▶ [TASK ITEM]: The entries below hold a line with "ATOM 2 C CA . MET" and a line with "ATOM 20 N N". Return those lines and all that lie between them, exactly and only.

▶ [INPUT MATERIAL]:

========

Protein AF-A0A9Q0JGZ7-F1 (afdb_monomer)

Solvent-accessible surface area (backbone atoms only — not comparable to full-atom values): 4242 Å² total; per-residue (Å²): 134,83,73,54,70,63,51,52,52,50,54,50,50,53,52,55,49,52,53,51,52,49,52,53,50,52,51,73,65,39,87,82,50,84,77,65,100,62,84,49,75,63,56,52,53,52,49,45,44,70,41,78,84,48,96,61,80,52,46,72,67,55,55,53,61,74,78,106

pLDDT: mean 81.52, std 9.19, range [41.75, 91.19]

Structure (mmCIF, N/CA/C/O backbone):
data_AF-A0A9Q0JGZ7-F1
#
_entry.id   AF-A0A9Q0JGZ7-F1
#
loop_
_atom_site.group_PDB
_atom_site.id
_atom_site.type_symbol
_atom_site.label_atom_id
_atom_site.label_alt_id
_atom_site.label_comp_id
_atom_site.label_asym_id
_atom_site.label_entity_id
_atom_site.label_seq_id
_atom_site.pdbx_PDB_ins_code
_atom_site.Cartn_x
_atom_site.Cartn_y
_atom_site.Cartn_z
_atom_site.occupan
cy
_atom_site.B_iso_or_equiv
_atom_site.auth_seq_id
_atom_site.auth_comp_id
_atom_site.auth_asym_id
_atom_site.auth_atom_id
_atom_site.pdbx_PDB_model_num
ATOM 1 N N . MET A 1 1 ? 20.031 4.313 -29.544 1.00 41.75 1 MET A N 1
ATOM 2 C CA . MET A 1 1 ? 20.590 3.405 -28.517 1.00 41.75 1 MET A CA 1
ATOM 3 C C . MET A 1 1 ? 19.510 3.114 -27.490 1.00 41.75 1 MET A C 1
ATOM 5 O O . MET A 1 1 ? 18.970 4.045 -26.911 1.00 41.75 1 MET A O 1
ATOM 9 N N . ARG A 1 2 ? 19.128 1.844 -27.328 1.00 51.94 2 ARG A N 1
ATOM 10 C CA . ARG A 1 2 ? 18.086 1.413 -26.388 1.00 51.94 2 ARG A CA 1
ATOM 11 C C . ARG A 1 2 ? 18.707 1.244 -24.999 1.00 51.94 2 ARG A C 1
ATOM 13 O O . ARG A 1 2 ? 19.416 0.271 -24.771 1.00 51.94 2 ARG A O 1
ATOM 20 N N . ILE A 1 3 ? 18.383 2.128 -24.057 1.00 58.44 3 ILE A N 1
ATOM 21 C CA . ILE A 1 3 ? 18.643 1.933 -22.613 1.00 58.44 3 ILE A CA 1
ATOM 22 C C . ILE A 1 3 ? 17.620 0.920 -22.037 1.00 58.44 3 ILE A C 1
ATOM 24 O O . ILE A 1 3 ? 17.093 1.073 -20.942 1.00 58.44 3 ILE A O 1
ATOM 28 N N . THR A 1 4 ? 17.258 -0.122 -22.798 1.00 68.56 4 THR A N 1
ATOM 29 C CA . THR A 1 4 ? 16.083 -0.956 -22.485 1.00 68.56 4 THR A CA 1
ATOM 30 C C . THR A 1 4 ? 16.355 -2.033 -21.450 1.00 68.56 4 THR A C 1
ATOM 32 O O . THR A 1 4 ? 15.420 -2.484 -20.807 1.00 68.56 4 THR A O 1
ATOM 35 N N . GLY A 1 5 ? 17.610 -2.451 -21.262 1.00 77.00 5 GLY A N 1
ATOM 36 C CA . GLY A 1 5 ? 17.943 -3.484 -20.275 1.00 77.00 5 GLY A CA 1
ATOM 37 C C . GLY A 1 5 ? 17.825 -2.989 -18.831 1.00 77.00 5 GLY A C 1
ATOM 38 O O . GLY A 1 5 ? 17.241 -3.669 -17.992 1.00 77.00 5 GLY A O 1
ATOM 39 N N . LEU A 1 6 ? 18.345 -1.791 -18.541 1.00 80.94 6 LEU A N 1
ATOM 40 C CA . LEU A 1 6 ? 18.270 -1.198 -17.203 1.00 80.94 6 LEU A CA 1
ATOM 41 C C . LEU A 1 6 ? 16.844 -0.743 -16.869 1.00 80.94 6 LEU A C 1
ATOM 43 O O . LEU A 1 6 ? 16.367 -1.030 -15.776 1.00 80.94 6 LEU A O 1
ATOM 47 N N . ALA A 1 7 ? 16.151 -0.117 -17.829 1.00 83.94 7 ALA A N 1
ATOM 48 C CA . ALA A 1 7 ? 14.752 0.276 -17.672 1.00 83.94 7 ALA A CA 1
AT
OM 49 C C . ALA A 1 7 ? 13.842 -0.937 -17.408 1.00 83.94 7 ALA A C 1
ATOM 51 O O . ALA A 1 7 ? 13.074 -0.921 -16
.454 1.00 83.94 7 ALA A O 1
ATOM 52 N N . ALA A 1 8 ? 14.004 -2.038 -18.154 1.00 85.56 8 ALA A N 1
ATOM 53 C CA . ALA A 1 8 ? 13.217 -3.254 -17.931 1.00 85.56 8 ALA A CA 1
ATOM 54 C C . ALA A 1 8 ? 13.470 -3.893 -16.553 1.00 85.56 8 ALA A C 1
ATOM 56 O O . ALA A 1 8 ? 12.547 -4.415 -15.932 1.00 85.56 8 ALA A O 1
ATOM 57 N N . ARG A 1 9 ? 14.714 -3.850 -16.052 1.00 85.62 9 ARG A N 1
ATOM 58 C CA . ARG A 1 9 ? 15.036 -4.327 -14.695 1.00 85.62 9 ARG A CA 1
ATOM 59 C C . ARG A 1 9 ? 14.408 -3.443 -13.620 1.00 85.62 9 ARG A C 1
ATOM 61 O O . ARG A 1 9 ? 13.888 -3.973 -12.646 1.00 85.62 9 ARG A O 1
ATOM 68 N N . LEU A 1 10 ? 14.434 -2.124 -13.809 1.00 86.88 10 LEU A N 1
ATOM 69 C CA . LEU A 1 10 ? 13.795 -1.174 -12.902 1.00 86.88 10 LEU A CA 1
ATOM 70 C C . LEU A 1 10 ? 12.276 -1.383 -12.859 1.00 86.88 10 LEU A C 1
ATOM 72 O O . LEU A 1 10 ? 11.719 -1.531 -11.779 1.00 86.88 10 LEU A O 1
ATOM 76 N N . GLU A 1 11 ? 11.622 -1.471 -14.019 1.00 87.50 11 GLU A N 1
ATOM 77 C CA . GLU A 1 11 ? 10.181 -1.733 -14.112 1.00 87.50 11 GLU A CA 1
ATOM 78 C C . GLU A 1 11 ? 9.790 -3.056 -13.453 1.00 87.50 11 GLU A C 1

========

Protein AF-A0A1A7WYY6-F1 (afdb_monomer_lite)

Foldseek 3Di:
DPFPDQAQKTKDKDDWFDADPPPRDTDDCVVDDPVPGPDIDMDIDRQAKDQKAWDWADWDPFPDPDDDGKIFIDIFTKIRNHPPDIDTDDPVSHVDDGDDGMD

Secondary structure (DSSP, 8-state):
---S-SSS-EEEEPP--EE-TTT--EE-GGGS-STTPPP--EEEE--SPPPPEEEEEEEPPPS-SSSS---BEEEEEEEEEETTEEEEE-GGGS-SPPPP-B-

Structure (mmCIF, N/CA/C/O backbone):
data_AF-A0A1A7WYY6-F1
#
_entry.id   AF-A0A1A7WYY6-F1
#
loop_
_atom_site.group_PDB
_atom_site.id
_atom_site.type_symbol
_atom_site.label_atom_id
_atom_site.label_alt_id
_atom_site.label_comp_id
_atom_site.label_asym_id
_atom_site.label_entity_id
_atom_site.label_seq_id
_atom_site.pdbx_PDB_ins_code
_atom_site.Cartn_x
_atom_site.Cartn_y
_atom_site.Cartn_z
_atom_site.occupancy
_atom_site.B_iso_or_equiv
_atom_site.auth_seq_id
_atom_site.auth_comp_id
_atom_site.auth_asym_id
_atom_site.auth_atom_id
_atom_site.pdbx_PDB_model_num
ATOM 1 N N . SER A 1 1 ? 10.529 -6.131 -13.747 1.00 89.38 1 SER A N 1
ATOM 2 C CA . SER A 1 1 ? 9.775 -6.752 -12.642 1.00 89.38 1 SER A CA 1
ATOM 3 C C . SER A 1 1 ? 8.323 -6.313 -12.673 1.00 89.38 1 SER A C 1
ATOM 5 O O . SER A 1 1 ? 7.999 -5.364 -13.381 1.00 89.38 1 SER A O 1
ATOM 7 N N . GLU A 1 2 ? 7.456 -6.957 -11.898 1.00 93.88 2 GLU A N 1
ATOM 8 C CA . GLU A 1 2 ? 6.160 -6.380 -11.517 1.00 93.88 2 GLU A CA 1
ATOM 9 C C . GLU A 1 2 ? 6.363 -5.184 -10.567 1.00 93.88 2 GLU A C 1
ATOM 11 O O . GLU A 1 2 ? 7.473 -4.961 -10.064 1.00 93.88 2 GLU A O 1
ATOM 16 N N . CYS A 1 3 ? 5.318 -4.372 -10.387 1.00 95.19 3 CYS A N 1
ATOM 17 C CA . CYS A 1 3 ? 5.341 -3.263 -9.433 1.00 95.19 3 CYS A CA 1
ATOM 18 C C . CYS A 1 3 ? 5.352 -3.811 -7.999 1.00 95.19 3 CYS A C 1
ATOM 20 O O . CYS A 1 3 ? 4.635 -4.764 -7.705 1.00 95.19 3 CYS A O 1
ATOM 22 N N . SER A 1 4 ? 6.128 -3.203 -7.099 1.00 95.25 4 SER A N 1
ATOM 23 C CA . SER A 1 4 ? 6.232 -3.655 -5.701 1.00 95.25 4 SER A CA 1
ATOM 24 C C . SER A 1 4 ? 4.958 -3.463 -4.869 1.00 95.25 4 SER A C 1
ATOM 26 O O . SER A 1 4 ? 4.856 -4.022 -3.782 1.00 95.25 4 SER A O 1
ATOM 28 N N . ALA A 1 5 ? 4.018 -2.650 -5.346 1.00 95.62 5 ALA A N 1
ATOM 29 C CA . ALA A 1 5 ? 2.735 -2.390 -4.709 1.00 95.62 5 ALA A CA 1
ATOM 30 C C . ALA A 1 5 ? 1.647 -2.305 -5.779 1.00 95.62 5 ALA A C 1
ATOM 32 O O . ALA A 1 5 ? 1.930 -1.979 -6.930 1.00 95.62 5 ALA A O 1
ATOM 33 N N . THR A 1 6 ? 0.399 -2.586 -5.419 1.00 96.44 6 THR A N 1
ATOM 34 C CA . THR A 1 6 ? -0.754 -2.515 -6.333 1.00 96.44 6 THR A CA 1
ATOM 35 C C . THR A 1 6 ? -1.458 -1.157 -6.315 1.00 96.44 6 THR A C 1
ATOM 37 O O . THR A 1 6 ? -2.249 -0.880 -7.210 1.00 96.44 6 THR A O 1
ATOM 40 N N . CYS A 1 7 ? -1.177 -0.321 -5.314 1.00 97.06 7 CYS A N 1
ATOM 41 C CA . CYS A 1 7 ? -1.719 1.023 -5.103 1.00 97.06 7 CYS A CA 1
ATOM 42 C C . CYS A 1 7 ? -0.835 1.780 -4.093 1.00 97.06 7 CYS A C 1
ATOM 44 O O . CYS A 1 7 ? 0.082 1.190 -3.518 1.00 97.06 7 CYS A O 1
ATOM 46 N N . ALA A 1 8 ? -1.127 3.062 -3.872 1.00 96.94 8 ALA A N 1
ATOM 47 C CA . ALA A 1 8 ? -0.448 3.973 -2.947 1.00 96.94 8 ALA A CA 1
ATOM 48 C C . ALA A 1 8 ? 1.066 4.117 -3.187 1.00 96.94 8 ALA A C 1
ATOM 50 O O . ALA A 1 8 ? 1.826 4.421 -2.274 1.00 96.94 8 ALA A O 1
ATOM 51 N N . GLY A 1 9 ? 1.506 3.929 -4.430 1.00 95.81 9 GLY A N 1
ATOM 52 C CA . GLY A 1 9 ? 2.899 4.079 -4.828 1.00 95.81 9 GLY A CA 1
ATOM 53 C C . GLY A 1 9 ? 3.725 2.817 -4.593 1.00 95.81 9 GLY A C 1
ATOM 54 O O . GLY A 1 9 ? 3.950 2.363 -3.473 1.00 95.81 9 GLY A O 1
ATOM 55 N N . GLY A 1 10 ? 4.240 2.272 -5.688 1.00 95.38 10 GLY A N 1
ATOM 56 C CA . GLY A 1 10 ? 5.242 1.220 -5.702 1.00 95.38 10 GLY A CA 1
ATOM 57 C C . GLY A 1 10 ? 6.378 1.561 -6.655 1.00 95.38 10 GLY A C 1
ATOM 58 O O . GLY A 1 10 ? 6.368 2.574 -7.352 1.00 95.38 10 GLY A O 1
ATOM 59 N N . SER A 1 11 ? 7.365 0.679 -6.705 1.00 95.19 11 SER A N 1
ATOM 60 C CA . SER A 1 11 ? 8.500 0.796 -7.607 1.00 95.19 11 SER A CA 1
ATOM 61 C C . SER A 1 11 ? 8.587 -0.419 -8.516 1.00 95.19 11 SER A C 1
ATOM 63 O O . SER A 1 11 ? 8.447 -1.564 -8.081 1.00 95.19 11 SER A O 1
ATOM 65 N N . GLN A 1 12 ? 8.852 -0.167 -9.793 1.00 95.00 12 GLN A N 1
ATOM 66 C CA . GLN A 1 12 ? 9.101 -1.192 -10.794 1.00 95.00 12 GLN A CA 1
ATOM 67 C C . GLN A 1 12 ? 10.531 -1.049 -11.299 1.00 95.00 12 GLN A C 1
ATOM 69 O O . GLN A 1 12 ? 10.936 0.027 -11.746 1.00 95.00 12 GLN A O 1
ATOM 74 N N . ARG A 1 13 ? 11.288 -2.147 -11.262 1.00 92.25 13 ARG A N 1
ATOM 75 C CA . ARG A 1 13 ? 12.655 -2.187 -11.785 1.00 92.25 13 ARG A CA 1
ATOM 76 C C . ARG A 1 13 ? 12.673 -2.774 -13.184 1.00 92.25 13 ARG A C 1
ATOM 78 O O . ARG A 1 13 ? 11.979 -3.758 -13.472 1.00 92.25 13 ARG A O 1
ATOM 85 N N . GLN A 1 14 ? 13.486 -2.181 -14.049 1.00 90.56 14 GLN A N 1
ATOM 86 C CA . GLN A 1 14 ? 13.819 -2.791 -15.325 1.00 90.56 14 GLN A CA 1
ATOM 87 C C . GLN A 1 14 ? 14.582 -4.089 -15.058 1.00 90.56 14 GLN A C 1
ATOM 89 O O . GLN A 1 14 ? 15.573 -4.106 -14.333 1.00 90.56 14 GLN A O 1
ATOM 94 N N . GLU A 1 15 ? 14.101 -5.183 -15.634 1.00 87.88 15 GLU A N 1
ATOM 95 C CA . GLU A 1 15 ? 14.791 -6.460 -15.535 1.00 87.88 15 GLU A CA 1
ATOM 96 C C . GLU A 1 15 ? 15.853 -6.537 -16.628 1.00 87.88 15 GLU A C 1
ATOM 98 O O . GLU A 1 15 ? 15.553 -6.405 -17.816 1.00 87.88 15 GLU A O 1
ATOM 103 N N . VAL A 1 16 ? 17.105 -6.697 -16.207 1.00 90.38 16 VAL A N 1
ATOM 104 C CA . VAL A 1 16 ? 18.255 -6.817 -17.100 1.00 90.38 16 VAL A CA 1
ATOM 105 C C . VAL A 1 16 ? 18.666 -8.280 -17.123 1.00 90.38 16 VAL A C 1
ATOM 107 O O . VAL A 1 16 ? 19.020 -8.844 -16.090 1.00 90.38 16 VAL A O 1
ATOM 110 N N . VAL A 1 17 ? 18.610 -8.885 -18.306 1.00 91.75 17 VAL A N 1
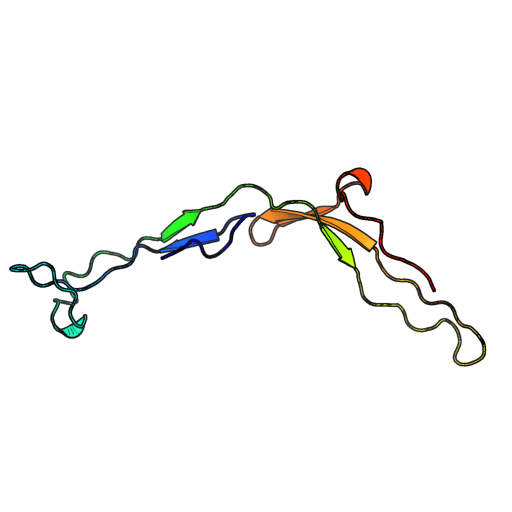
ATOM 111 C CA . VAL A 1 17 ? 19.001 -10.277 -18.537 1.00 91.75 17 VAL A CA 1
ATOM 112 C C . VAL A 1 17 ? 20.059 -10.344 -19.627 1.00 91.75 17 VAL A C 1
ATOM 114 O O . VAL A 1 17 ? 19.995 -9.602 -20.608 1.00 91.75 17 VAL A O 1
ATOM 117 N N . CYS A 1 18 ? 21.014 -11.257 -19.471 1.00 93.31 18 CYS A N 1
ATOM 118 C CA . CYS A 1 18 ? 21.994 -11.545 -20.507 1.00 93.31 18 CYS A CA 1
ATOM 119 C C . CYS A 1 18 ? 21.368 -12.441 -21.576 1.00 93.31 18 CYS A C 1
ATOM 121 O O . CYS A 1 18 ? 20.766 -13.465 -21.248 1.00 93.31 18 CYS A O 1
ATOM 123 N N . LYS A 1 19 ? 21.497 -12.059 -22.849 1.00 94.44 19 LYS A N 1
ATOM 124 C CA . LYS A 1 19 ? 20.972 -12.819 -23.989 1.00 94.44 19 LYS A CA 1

========

▶ [SOLVED EXERCISE]:
ATOM 2 C CA . MET A 1 1 ? 20.590 3.405 -28.517 1.00 41.75 1 MET A CA 1
ATOM 3 C C . MET A 1 1 ? 19.510 3.114 -27.490 1.00 41.75 1 MET A C 1
ATOM 5 O O . MET A 1 1 ? 18.970 4.045 -26.911 1.00 41.75 1 MET A O 1
ATOM 9 N N . ARG A 1 2 ? 19.128 1.844 -27.328 1.00 51.94 2 ARG A N 1
ATOM 10 C CA . ARG A 1 2 ? 18.086 1.413 -26.388 1.00 51.94 2 ARG A CA 1
ATOM 11 C C . ARG A 1 2 ? 18.707 1.244 -24.999 1.00 51.94 2 ARG A C 1
ATOM 13 O O . ARG A 1 2 ? 19.416 0.271 -24.771 1.00 51.94 2 ARG A O 1
ATOM 20 N N . ILE A 1 3 ? 18.383 2.128 -24.057 1.00 58.44 3 ILE A N 1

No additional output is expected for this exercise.